Oculus Rift - Dev Kit Review - dsaber
http://devmaster.net/posts/23835/oculus-rift-dev-kit-review
======
mentos
> You cannot play first person games.

As an Oculus Rift owner I've been able to play HL2 for three hours straight
with zero breaks. It was hands down the best gaming experience of my life and
this is coming from someone who really doesn't appreciate single player games.

People don't believe it but you DO have to gain your 'vr legs' before diving
into fast paced games like FPS.

You have to gradually work your way through games that are just at your limit
until you find yourself able to handle something fast paced like FPS. For me
it went roughly Blue Marble,Alone in the Dark,VR Helicopter,War Thunder (for 2
weeks), DoD:Source, HL2.

I think what may have been key to my transition was when I played DoD:Source,
I just treated the Rift like a big screen in front of my face and used my
mouse to look around the world rather than my head (DoD currently does not
have separate head look/mouse look so where your head moves your cursor moves
and vise versa). When I finally got around to playing HL2 (which has separate
mouse look/head look so you can look up a flight of stairs, and than bring
your cursor up to shoot) it was a small enough jump from DoD that I was able
to play a half hour my first night, an hour my second and 3rd nights, and 3
straight hours on my last when I beat the game.

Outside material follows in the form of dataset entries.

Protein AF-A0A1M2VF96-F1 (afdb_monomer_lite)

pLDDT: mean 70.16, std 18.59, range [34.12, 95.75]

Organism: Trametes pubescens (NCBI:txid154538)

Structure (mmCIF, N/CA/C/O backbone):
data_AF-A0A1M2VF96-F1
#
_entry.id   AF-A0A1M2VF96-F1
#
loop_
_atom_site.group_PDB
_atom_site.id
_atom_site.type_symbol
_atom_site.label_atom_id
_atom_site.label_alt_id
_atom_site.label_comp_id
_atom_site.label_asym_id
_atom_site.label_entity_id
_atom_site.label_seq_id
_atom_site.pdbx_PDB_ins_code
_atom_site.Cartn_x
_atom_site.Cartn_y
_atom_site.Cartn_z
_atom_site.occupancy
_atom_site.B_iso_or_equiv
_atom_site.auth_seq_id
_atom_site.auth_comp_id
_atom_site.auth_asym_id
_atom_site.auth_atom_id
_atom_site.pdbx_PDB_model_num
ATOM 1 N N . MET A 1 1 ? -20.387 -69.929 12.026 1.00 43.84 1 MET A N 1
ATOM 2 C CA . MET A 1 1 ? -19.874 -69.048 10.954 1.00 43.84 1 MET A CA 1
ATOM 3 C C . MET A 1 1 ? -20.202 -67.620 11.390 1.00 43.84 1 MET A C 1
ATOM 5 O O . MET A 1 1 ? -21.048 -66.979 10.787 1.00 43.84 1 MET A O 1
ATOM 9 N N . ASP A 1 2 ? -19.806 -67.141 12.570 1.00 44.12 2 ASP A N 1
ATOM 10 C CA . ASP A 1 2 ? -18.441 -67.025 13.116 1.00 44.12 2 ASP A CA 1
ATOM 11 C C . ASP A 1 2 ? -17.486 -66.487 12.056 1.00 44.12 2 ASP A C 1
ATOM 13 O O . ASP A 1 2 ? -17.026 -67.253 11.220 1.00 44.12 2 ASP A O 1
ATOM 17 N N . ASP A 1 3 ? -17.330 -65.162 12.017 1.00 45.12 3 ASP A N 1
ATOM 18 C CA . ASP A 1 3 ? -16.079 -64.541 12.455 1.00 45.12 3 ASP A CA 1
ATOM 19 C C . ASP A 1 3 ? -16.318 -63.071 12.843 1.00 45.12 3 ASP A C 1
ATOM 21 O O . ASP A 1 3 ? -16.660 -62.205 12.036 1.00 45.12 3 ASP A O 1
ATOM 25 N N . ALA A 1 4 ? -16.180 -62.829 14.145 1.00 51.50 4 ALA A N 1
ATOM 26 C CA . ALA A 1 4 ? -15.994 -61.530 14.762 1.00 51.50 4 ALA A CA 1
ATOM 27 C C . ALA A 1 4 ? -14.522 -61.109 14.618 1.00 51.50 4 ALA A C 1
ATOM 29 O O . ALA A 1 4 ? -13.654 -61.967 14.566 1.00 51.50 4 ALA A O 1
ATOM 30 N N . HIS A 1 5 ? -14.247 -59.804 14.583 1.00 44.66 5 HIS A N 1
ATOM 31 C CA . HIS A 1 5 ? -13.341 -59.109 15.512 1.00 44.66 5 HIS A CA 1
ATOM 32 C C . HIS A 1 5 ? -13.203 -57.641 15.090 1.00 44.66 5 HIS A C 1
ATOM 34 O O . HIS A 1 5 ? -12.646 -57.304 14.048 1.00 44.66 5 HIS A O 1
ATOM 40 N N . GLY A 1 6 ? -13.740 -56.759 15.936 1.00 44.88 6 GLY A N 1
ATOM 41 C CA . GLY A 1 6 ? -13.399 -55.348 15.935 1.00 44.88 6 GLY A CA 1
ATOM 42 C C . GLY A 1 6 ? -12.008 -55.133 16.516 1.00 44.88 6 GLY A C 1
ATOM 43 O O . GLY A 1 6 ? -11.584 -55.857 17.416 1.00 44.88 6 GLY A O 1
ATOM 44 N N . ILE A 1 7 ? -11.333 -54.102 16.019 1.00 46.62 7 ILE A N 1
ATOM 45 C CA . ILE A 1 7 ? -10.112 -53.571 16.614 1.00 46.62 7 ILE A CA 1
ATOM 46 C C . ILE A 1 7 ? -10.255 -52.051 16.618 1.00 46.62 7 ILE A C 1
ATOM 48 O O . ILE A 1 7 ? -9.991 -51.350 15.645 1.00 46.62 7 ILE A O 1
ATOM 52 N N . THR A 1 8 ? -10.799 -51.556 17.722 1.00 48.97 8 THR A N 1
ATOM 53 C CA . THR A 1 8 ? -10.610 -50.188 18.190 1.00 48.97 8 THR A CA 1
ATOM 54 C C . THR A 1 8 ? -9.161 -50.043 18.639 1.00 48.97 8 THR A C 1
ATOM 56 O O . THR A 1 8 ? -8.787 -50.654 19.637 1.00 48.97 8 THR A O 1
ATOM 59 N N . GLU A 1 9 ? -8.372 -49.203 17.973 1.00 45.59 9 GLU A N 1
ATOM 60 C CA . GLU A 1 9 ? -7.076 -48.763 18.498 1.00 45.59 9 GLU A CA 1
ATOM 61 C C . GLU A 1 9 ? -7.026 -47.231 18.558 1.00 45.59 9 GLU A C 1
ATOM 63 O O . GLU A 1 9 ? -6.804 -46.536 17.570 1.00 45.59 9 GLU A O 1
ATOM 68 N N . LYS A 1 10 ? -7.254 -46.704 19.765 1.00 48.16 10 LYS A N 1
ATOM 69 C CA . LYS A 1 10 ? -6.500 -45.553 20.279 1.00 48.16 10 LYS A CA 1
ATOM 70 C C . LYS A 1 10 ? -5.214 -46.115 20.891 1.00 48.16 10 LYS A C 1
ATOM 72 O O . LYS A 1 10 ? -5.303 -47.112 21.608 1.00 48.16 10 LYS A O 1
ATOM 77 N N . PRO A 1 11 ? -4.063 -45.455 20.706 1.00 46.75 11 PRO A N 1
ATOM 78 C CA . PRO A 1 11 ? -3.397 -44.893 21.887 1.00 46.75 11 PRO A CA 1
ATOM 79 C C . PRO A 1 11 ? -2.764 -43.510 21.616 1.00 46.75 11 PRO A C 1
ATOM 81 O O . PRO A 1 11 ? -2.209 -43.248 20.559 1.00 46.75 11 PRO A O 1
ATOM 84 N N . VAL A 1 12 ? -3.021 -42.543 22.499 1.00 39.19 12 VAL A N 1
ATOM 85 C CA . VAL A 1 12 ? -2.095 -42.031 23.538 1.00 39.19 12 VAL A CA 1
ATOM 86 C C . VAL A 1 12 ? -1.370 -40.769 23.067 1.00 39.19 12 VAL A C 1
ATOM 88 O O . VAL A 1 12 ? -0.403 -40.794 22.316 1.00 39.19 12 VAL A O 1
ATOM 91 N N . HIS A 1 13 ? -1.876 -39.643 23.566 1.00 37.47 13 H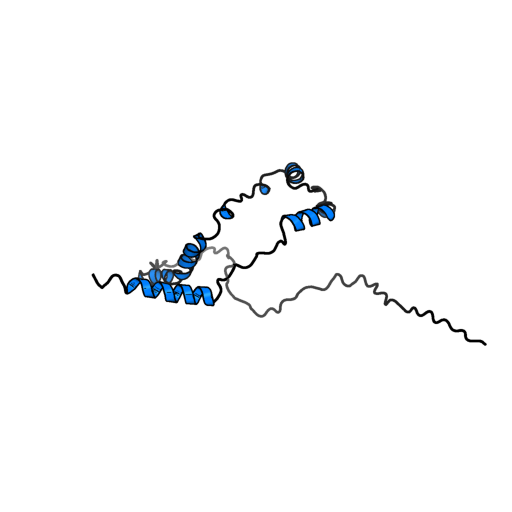IS A N 1
ATOM 92 C CA . HIS A 1 13 ? -1.139 -38.395 23.682 1.00 37.47 13 HIS A CA 1
ATOM 93 C C . HIS A 1 13 ? 0.093 -38.607 24.575 1.00 37.47 13 HIS A C 1
ATOM 95 O O . HIS A 1 13 ? -0.072 -39.130 25.680 1.00 37.47 13 HIS A O 1
ATOM 101 N N . PRO A 1 14 ? 1.288 -38.114 24.217 1.00 40.59 14 PRO A N 1
ATOM 102 C CA . PRO A 1 14 ? 2.170 -37.570 25.228 1.00 40.59 14 PRO A CA 1
ATOM 103 C C . PRO A 1 14 ? 1.588 -36.218 25.651 1.00 40.59 14 PRO A C 1
ATOM 105 O O . PRO A 1 14 ? 1.603 -35.245 24.896 1.00 40.59 14 PRO A O 1
ATOM 108 N N . ALA A 1 15 ? 1.019 -36.186 26.853 1.00 42.72 15 ALA A N 1
ATOM 109 C CA . ALA A 1 15 ? 0.852 -34.947 27.587 1.00 42.72 15 ALA A CA 1
ATOM 110 C C . ALA A 1 15 ? 2.246 -34.327 27.76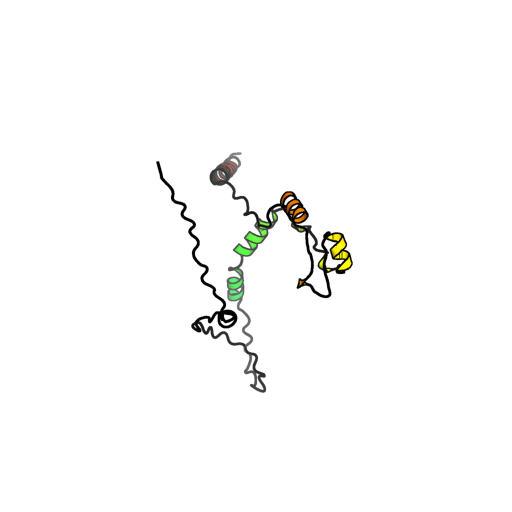3 1.00 42.72 15 ALA A C 1
ATOM 112 O O . ALA A 1 15 ? 3.102 -34.904 28.428 1.00 42.72 15 ALA A O 1
ATOM 113 N N . HIS A 1 16 ? 2.473 -33.176 27.141 1.00 34.12 16 HIS A N 1
ATOM 114 C CA . HIS A 1 16 ? 3.488 -32.232 27.584 1.00 34.12 16 HIS A CA 1
ATOM 115 C C . HIS A 1 16 ? 2.750 -31.060 28.224 1.00 34.12 16 HIS A C 1
ATOM 117 O O . HIS A 1 16 ? 2.649 -29.980 27.649 1.00 34.12 16 HIS A O 1
ATOM 123 N N . ASP A 1 17 ? 2.214 -31.308 29.419 1.00 46.25 17 ASP A N 1
ATOM 124 C CA . ASP A 1 17 ? 2.172 -30.257 30.425 1.00 46.25 17 ASP A CA 1
ATOM 125 C C . ASP A 1 17 ? 3.617 -30.071 30.884 1.00 46.25 17 ASP A C 1
ATOM 127 O O . ASP A 1 17 ? 4.110 -30.830 31.707 1.00 46.25 17 ASP A O 1
ATOM 131 N N . GLU A 1 18 ? 4.315 -29.109 30.288 1.00 46.91 18 GLU A N 1
ATOM 132 C CA . GLU A 1 18 ? 5.385 -28.377 30.962 1.00 46.91 18 GLU A CA 1
ATOM 133 C C . GLU A 1 18 ? 5.357 -26.936 30.459 1.00 46.91 18 GLU A C 1
ATOM 135 O O . GLU A 1 18 ? 6.064 -26.500 29.545 1.00 46.91 18 GLU A O 1
ATOM 140 N N . GLU A 1 19 ? 4.473 -26.196 31.113 1.00 54.09 19 GLU A N 1
ATOM 141 C CA . GLU A 1 19 ? 4.653 -24.829 31.587 1.00 54.09 19 GLU A CA 1
ATOM 142 C C . GLU A 1 19 ? 6.070 -24.609 32.176 1.00 54.09 19 GLU A C 1
ATOM 144 O O . GLU A 1 19 ? 6.266 -24.437 33.372 1.00 54.09 19 GLU A O 1
ATOM 149 N N . ALA A 1 20 ? 7.089 -24.687 31.315 1.00 49.62 20 ALA A N 1
ATOM 150 C CA . ALA A 1 20 ? 8.503 -24.432 31.609 1.00 49.62 20 ALA A CA 1
ATOM 151 C C . ALA A 1 20 ? 9.343 -24.139 30.344 1.00 49.62 20 ALA A C 1
ATOM 153 O O . ALA A 1 20 ? 10.517 -23.787 30.444 1.00 49.62 20 ALA A O 1
ATOM 154 N N . ALA A 1 21 ? 8.771 -24.212 29.135 1.00 41.78 21 ALA A N 1
ATOM 155 C CA . ALA A 1 21 ? 9.498 -23.932 27.888 1.00 41.78 21 ALA A CA 1
ATOM 156 C C . ALA A 1 21 ? 9.530 -22.439 27.485 1.00 41.78 21 ALA A C 1
ATOM 158 O O . ALA A 1 21 ? 10.020 -22.095 26.409 1.00 41.78 21 ALA A O 1
ATOM 159 N N . ALA A 1 22 ? 9.030 -21.539 28.339 1.00 47.81 22 ALA A N 1
ATOM 160 C CA . ALA A 1 22 ? 8.971 -20.097 28.083 1.00 47.81 22 ALA A CA 1
ATOM 161 C C . ALA A 1 22 ? 10.210 -19.305 28.564 1.00 47.81 22 ALA A C 1
ATOM 163 O O . ALA A 1 22 ? 10.192 -18.079 28.506 1.00 47.81 22 ALA A O 1
ATOM 164 N N . ALA A 1 23 ? 11.288 -19.959 29.023 1.00 54.12 23 ALA A N 1
ATOM 165 C CA . ALA A 1 23 ? 12.370 -19.262 29.736 1.00 54.12 23 ALA A CA 1
ATOM 166 C C . ALA A 1 23 ? 13.798 -19.371 29.163 1.00 54.12 23 ALA A C 1
ATOM 168 O O . ALA A 1 23 ? 14.695 -18.766 29.745 1.00 54.12 23 ALA A O 1
ATOM 169 N N . THR A 1 24 ? 14.082 -20.083 28.062 1.00 54.59 24 THR A N 1
ATOM 170 C CA . THR A 1 24 ? 15.499 -20.283 27.655 1.00 54.59 24 THR A CA 1
ATOM 171 C C . THR A 1 24 ? 15.792 -20.336 26.155 1.00 54.59 24 THR A C 1
ATOM 173 O O . THR A 1 24 ? 16.836 -20.845 25.754 1.00 54.59 24 THR A O 1
ATOM 176 N N . ARG A 1 25 ? 14.972 -19.726 25.289 1.00 50.25 25 ARG A N 1
ATOM 177 C CA . ARG A 1 25 ? 15.397 -19.470 23.895 1.00 50.25 25 ARG A CA 1
ATOM 178 C C . ARG A 1 25 ? 16.031 -18.086 23.741 1.00 50.25 25 ARG A C 1
ATOM 180 O O . ARG A 1 25 ? 15.644 -17.296 22.888 1.00 50.25 25 ARG A O 1
ATOM 187 N N . ALA A 1 26 ? 17.025 -17.809 24.583 1.00 59.94 26 ALA A N 1
ATOM 188 C CA . ALA A 1 26 ? 17.968 -16.726 24.354 1.00 59.94 26 ALA A CA 1
ATOM 189 C C . ALA A 1 26 ? 18.921 -17.157 23.229 1.00 59.94 26 ALA A C 1
ATOM 191 O O . ALA A 1 26 ? 19.639 -18.150 23.352 1.00 59.94 26 ALA A O 1
ATOM 192 N N . VAL A 1 27 ? 18.909 -16.437 22.109 1.00 59.62 27 VAL A N 1
ATOM 193 C CA . VAL A 1 27 ? 19.900 -16.617 21.045 1.00 59.62 27 VAL A CA 1
ATOM 194 C C . VAL A 1 27 ? 21.211 -16.007 21.539 1.00 59.62 27 VAL A C 1
ATOM 196 O O . VAL A 1 27 ? 21.400 -14.796 21.488 1.00 59.62 27 VAL A O 1
ATOM 199 N N . ALA A 1 28 ? 22.100 -16.844 22.070 1.00 61.16 28 ALA A N 1
ATOM 200 C CA . ALA A 1 28 ? 23.468 -16.459 22.386 1.00 61.16 28 ALA A CA 1
ATOM 201 C C . ALA A 1 28 ? 24.291 -16.470 21.091 1.00 61.16 28 ALA A C 1
ATOM 203 O O . ALA A 1 28 ? 24.584 -17.533 20.537 1.00 61.16 28 ALA A O 1
ATOM 204 N N . PHE A 1 29 ? 24.645 -15.289 20.588 1.00 58.16 29 PHE A N 1
ATOM 205 C CA . PHE A 1 29 ? 25.604 -15.175 19.496 1.00 58.16 29 PHE A CA 1
ATOM 206 C C . PHE A 1 29 ? 27.010 -15.484 20.035 1.00 58.16 29 PHE A C 1
ATOM 208 O O . PHE A 1 29 ? 27.386 -14.935 21.072 1.00 58.16 29 PHE A O 1
ATOM 215 N N . PRO A 1 30 ? 27.794 -16.362 19.384 1.00 59.25 30 PRO A N 1
ATOM 216 C CA . PRO A 1 30 ? 29.183 -16.577 19.760 1.00 59.25 30 PRO A CA 1
ATOM 217 C C . PRO A 1 30 ? 29.960 -15.266 19.610 1.00 59.25 30 PRO A C 1
ATOM 219 O O . PRO A 1 30 ? 30.110 -14.740 18.509 1.00 59.25 30 PRO A O 1
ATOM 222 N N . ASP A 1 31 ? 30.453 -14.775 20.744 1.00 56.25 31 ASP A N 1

I think the greater issue Oculus Rift faces is that, even if you are careful
to slowly acclimate yourself as I did, over time you will build a slight
aversion to the Oculus Rift as your brain associates the odd glitch of nausea
that are inevitable in any game with the Rift. So while I did say that HL2 was
the best gaming experience of my life, I do admit that I haven't been back to
it since. I don't know if thats a function of me beating the game or nausea,
but I'd probably put it at 80/20 respectively.

I think that it will just be a matter of how compelling a game is to overcome
the nausea/aversion. I suspect that if GTAV releases for the PC that I'll find
myself logging multiple hour session in the Rift again.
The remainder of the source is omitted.